- Born: 30 April 1932 Tooting, Greater London, England
- Died: 5 June 1989 (aged 57) West Byfleet, Surrey, England
- Other name: Maurice Phillippe
- Education: Latymer School
- Occupations: Formula One designer; Aircraft designer;
- Years active: 1955–1989
- Employers: Team Lotus; Tyrrell Racing; March Engineering; De Havilland;

= Maurice Philippe =

British engineer and car designer (1932–1989)
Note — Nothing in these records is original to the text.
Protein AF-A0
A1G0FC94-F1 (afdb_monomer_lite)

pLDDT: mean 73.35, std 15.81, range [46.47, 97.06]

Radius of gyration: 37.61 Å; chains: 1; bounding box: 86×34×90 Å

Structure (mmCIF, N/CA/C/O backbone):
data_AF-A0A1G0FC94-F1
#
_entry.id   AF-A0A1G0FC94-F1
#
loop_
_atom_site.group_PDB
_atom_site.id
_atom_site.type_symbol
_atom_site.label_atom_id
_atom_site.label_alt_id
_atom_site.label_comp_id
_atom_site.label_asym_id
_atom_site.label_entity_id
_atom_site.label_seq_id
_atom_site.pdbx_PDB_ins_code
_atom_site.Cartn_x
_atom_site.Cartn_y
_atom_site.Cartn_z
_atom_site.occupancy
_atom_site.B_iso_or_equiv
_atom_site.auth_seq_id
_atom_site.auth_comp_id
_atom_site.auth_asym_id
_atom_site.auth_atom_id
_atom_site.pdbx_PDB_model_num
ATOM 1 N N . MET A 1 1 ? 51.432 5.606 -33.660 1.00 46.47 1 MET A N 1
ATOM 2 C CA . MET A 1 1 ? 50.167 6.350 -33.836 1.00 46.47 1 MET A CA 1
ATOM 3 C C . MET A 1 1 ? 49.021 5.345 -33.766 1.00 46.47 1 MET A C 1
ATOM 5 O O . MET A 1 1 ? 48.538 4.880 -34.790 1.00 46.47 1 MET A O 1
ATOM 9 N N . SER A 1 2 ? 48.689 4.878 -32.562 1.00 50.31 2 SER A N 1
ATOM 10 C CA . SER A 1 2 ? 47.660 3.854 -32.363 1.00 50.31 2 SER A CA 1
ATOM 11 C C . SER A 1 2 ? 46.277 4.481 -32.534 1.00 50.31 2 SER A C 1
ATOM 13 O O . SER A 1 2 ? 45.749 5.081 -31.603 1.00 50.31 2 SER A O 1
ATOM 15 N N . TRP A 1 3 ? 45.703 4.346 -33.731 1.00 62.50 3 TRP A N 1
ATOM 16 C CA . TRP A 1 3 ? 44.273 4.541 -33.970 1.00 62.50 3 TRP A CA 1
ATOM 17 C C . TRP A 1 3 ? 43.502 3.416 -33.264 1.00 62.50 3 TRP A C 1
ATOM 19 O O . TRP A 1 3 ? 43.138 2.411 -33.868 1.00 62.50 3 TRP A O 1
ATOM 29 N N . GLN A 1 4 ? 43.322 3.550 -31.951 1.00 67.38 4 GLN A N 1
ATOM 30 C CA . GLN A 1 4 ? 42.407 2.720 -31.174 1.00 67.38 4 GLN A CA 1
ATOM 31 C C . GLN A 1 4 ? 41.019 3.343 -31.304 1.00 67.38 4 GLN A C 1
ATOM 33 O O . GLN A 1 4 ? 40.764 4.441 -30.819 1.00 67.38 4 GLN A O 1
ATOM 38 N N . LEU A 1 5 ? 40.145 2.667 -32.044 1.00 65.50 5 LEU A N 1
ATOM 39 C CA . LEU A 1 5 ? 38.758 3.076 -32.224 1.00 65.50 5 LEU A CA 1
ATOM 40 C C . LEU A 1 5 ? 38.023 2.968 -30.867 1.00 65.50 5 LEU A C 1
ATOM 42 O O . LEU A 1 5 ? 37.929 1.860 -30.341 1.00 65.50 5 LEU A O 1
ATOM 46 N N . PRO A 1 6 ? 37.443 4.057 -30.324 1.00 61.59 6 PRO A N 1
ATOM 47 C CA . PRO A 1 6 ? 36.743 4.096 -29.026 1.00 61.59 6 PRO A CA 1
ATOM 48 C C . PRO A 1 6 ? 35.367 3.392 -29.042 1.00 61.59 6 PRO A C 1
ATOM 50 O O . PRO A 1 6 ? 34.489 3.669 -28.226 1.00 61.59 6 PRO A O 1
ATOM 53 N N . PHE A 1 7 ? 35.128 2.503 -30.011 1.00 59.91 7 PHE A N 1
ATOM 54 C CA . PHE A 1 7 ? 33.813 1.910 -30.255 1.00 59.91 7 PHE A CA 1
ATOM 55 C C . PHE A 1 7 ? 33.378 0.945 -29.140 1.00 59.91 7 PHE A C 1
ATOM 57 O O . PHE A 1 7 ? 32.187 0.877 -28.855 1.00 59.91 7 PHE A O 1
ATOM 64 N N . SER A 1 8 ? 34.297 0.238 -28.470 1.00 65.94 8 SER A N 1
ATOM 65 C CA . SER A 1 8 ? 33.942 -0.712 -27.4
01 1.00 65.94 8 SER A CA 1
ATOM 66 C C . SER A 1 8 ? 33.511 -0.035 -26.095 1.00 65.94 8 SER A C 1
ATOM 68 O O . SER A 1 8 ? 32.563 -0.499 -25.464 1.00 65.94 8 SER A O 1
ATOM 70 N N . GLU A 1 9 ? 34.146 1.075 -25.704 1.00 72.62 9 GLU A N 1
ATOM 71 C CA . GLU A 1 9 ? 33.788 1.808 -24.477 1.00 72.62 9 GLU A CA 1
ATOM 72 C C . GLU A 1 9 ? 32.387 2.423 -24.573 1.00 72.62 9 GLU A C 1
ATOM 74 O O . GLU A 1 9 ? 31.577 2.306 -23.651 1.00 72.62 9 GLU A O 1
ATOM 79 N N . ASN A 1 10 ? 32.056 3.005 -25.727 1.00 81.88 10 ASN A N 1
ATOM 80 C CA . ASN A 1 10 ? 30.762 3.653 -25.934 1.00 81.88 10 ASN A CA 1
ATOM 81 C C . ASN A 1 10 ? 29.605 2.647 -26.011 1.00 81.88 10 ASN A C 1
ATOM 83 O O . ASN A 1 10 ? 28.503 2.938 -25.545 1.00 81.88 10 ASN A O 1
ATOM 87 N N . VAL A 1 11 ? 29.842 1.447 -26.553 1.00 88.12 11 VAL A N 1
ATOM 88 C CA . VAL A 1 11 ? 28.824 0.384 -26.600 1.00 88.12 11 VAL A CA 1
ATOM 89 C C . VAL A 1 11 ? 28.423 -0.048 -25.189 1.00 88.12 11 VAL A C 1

Maurice Philippe (30 April 1932 – 5 June 1989), was a British aircraft and Formula One car designer.

==Early life and career==
Philippe was born in Tooting and attended the The Latymer School in Edmonton. He began his career as an apprentice for De Havilland aircraft company, working on the Comet 4. De Havilland's technical department was home to other motor racing enthusiasts, including Brian Hart and Frank Costin. As a member of the 750 Motor Club, Philippe designed his first car in 1955, called the MPS (Maurice Philippe Special). Later, he would build a front-engined Formula Junior car alongside Hart, which was destroyed in its maiden race by Peter Warr.

==Motor racing==
Between 1963 and 1964, Philippe raced a Lotus 7, and in 1965 was approached by Colin Chapman to be his "design team" at Team Lotus. Philippe and Chapman first redesigned the Lotus 39, then produced the Lotus 43, the classic Lotus 49, the Lotus 56 gas turbine Indy car, and finally the ground-breaking Lotus 72 in 1970.

In 1972, Philippe left Lotus and went to work for Parnelli Jones's USAC team, working on successful campaigns in the United States with drivers Al Unser Sr, Joe Leonard and Mario Andretti winning three United States Auto Club Championships and 53 Indy car races. Philippe would go on to design the Cosworth-Parnelli VPJ4 for F1, which was raced in by Mario Andretti.

In 1978, he replaced Derek Gardner as chief designer at Tyrrell, with the Tyrrell 008 finishing fourth in the Constructors' Championship. The 1979 Tyrrell 009 ground-effect car was less successful, only scoring four third places. In 1980, the Tyrrell 010 was introduced and was raced in modified form until 1981. He would be replaced by Harvey Postlethwaite.

In 1988, Philippe was hired by March Engineering to design their March 89CE Indycar, powered by Alfa Romeo.

==Death==
Philippe committed suicide on 5 June 1989.